**DATA IN THIS EXERCISE:**
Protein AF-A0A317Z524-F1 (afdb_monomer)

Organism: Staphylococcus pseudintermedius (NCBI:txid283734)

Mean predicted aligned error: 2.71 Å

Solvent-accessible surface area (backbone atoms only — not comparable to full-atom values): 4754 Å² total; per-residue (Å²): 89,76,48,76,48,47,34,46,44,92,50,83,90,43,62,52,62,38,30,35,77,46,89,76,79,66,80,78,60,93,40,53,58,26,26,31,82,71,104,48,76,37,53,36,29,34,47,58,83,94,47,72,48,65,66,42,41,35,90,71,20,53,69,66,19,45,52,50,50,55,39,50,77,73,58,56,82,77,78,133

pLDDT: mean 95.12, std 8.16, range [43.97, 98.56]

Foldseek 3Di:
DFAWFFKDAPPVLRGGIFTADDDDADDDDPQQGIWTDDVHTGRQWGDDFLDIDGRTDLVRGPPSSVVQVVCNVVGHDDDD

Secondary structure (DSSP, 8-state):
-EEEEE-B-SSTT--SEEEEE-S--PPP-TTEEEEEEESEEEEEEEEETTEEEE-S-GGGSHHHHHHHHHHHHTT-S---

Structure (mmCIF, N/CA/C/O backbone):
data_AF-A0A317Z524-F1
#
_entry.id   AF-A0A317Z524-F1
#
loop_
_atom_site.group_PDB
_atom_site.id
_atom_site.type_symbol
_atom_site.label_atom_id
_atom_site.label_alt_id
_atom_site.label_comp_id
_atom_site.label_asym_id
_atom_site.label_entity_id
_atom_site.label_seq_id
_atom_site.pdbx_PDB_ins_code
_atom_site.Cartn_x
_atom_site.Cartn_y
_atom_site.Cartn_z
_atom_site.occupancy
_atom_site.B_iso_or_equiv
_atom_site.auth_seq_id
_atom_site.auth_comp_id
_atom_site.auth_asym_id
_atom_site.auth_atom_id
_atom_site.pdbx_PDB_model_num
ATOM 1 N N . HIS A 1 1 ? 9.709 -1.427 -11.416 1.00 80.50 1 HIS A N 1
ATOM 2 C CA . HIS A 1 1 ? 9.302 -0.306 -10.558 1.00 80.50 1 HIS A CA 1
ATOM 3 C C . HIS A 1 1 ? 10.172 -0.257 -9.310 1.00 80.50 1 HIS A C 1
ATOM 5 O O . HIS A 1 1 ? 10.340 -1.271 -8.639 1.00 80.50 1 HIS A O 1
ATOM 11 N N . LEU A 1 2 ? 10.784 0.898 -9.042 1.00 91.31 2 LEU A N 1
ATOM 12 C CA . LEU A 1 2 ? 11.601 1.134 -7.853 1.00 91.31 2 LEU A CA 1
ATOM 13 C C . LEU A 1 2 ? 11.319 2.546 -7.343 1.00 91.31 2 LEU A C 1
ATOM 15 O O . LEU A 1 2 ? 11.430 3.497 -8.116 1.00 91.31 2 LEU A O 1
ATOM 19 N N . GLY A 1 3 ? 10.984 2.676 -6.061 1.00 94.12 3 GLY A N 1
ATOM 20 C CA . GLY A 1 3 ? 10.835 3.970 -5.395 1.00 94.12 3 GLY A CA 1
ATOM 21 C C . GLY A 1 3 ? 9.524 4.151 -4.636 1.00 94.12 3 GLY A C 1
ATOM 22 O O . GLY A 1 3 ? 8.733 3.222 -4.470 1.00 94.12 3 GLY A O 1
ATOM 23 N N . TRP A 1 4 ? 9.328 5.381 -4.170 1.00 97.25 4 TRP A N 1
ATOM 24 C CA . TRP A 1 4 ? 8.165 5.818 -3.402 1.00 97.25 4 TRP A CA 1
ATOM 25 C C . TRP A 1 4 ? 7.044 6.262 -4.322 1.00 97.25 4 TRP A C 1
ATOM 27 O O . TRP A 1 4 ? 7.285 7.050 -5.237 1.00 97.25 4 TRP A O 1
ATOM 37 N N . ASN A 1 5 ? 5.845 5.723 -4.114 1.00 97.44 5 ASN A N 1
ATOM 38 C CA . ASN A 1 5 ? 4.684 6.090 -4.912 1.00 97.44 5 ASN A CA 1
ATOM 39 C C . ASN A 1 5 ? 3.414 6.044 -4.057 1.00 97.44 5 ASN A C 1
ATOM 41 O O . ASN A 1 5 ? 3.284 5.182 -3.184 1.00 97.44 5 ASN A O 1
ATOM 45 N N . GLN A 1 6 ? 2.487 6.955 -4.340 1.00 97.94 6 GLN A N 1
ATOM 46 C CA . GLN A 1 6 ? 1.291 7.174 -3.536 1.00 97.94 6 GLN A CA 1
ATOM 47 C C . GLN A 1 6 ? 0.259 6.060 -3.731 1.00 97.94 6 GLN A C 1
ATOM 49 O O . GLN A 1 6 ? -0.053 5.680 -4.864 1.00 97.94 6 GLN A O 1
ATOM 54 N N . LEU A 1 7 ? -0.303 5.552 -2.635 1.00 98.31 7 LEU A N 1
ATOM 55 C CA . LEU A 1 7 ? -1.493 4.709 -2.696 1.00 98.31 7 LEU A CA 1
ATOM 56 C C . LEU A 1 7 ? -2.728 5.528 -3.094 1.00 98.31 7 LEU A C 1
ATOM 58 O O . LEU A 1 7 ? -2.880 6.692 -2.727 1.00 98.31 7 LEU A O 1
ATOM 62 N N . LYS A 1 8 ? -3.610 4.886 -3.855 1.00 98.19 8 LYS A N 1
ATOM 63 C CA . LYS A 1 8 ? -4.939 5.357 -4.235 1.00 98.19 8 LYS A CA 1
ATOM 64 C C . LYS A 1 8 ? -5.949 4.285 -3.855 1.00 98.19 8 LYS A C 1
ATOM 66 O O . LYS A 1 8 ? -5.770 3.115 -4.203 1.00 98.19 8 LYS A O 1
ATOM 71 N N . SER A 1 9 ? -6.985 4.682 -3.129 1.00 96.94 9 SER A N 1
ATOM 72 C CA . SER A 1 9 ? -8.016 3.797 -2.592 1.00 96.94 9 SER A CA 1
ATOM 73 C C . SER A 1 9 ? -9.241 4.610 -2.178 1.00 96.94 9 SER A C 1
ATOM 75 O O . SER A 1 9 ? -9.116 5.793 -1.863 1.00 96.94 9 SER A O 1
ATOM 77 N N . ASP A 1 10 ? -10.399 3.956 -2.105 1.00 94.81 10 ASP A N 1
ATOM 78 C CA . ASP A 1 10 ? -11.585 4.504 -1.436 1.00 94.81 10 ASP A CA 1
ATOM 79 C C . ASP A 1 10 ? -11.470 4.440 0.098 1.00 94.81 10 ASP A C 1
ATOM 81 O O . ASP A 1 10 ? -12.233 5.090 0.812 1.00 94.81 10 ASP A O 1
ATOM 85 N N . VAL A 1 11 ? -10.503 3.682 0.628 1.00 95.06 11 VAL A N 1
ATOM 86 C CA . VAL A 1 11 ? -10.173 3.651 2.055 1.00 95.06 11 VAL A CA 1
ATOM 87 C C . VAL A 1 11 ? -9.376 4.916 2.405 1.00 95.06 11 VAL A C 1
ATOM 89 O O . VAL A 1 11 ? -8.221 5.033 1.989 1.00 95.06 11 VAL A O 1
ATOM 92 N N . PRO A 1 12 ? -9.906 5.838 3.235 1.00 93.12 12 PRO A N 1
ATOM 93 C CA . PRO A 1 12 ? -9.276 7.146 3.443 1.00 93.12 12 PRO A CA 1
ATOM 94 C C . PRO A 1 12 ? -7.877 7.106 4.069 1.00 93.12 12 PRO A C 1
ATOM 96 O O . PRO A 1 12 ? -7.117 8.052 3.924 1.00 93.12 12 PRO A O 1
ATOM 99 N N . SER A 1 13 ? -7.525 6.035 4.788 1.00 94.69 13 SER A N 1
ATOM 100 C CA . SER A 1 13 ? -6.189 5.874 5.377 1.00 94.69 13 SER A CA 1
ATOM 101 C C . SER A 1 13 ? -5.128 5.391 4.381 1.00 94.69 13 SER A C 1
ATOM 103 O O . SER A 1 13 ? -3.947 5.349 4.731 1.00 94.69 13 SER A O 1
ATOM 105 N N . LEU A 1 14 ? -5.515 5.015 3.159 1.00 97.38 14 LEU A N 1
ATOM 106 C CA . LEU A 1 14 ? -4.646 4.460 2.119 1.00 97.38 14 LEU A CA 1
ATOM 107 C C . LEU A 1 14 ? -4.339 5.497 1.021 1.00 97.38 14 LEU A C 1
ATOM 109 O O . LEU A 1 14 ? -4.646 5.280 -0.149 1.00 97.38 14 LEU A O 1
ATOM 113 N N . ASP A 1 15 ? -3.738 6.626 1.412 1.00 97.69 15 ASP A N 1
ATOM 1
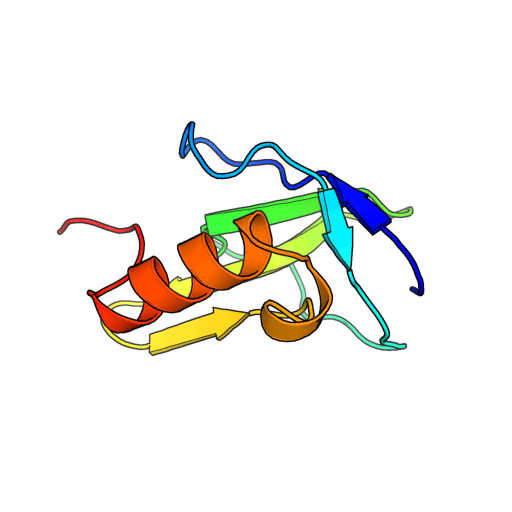14 C CA . ASP A 1 15 ? -3.532 7.817 0.576 1.00 97.69 15 ASP A CA 1
ATOM 115 C C . ASP A 1 15 ? -2.089 8.373 0.568 1.00 97.69 15 ASP A C 1
ATOM 117 O O . ASP A 1 15 ? -1.859 9.478 0.067 1.00 97.69 15 ASP A O 1
ATOM 121 N N . LYS A 1 16 ? -1.096 7.654 1.117 1.00 98.19 16 LYS A N 1
ATOM 122 C CA . LYS A 1 16 ? 0.305 8.135 1.197 1.00 98.19 16 LYS A CA 1
ATOM 123 C C . LYS A 1 16 ? 1.295 7.262 0.433 1.00 98.19 16 LYS A C 1
ATOM 125 O O . LYS A 1 16 ? 0.963 6.185 -0.057 1.00 98.19 16 LYS A O 1
ATOM 130 N N . ASP A 1 17 ? 2.527 7.758 0.336 1.00 98.19 17 ASP A N 1
ATOM 131 C CA . ASP A 1 17 ? 3.624 7.088 -0.356 1.00 98.19 17 ASP A CA 1
ATOM 132 C C . ASP A 1 17 ? 4.103 5.824 0.366 1.00 98.19 17 ASP A C 1
ATOM 134 O O . ASP A 1 17 ? 4.337 5.815 1.577 1.00 98.19 17 ASP A O 1
ATOM 138 N N . VAL A 1 18 ? 4.325 4.771 -0.421 1.00 98.56 18 VAL A N 1
ATOM 139 C CA . VAL A 1 18 ? 4.906 3.492 0.008 1.00 98.56 18 VAL 
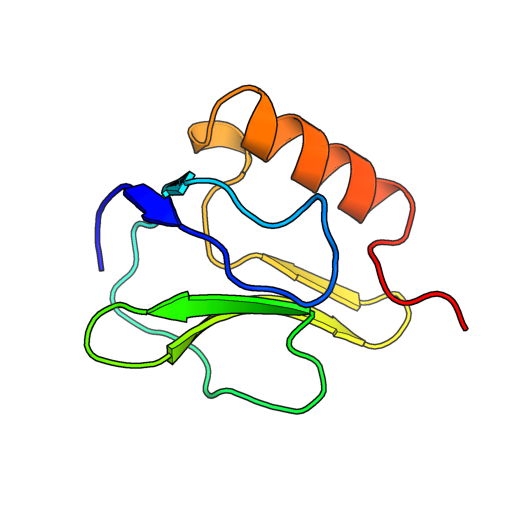A CA 1
ATOM 140 C C . VAL A 1 18 ? 6.030 3.060 -0.934 1.00 98.56 18 VAL A C 1
ATOM 142 O O . VAL A 1 18 ? 6.118 3.513 -2.079 1.00 98.56 18 VAL A O 1
ATOM 145 N N . TYR A 1 19 ? 6.923 2.200 -0.444 1.00 98.19 19 TYR A N 1
ATOM 146 C CA . TYR A 1 19 ? 8.155 1.828 -1.131 1.00 98.19 19 TYR A CA 1
ATOM 147 C C . TYR A 1 19 ? 8.028 0.517 -
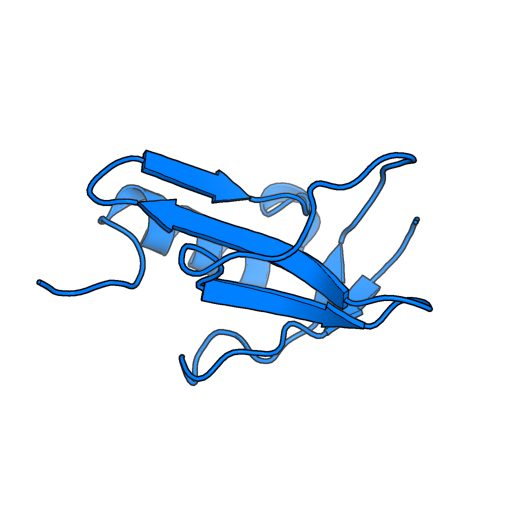1.914 1.00 98.19 19 TYR A C 1
ATOM 149 O O . TYR A 1 19 ? 7.899 -0.570 -1.342 1.00 98.19 19 TYR A O 1
ATOM 157 N N . TYR A 1 20 ? 8.161 0.617 -3.234 1.00 98.00 20 TYR A N 1
ATOM 158 C CA . TYR A 1 20 ? 8.159 -0.513 -4.159 1.00 98.00 20 TYR A CA 1
ATOM 159 C C . TYR A 1 20 ? 9.577 -0.858 -4.635 1.00 98.00 20 TYR A C 1
ATOM 161 O O . TYR A 1 20 ? 10.399 0.026 -4.893 1.00 98.00 20 TYR A O 1
ATOM 169 N N . VAL A 1 21 ? 9.847 -2.156 -4.813 1.00 97.00 21 VAL A N 1
ATOM 170 C CA . VAL A 1 21 ? 11.038 -2.673 -5.508 1.00 97.00 21 VAL A CA 1
ATOM 171 C C . VAL A 1 21 ? 10.723 -4.012 -6.187 1.00 97.00 21 VAL A C 1
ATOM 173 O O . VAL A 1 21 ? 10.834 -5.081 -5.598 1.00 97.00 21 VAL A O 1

**TRY IT:**
Skipping the pictures, print the lines in the listing above exactly as written, starting at the line with "ATOM 113 N N" and ending at the line with "ATOM 131 C CA", both included.

**ANSWER BELOW:**
ATOM 113 N N . ASP A 1 15 ? -3.738 6.626 1.412 1.00 97.69 15 ASP A N 1
ATOM 1
14 C CA . ASP A 1 15 ? -3.532 7.817 0.576 1.00 97.69 15 ASP A CA 1
ATOM 115 C C . ASP A 1 15 ? -2.089 8.373 0.568 1.00 97.69 15 ASP A C 1
ATOM 117 O O . ASP A 1 15 ? -1.859 9.478 0.067 1.00 97.69 15 ASP A O 1
ATOM 121 N N . LYS A 1 16 ? -1.096 7.654 1.117 1.00 98.19 16 LYS A N 1
ATOM 122 C CA . LYS A 1 16 ? 0.305 8.135 1.197 1.00 98.19 16 LYS A CA 1
ATOM 123 C C . LYS A 1 16 ? 1.295 7.262 0.433 1.00 98.19 16 LYS A C 1
ATOM 125 O O . LYS A 1 16 ? 0.963 6.185 -0.057 1.00 98.19 16 LYS A O 1
ATOM 130 N N . ASP A 1 17 ? 2.527 7.758 0.336 1.00 98.19 17 ASP A N 1
ATOM 131 C CA . ASP A 1 17 ? 3.624 7.088 -0.356 1.00 98.19 17 ASP A CA 1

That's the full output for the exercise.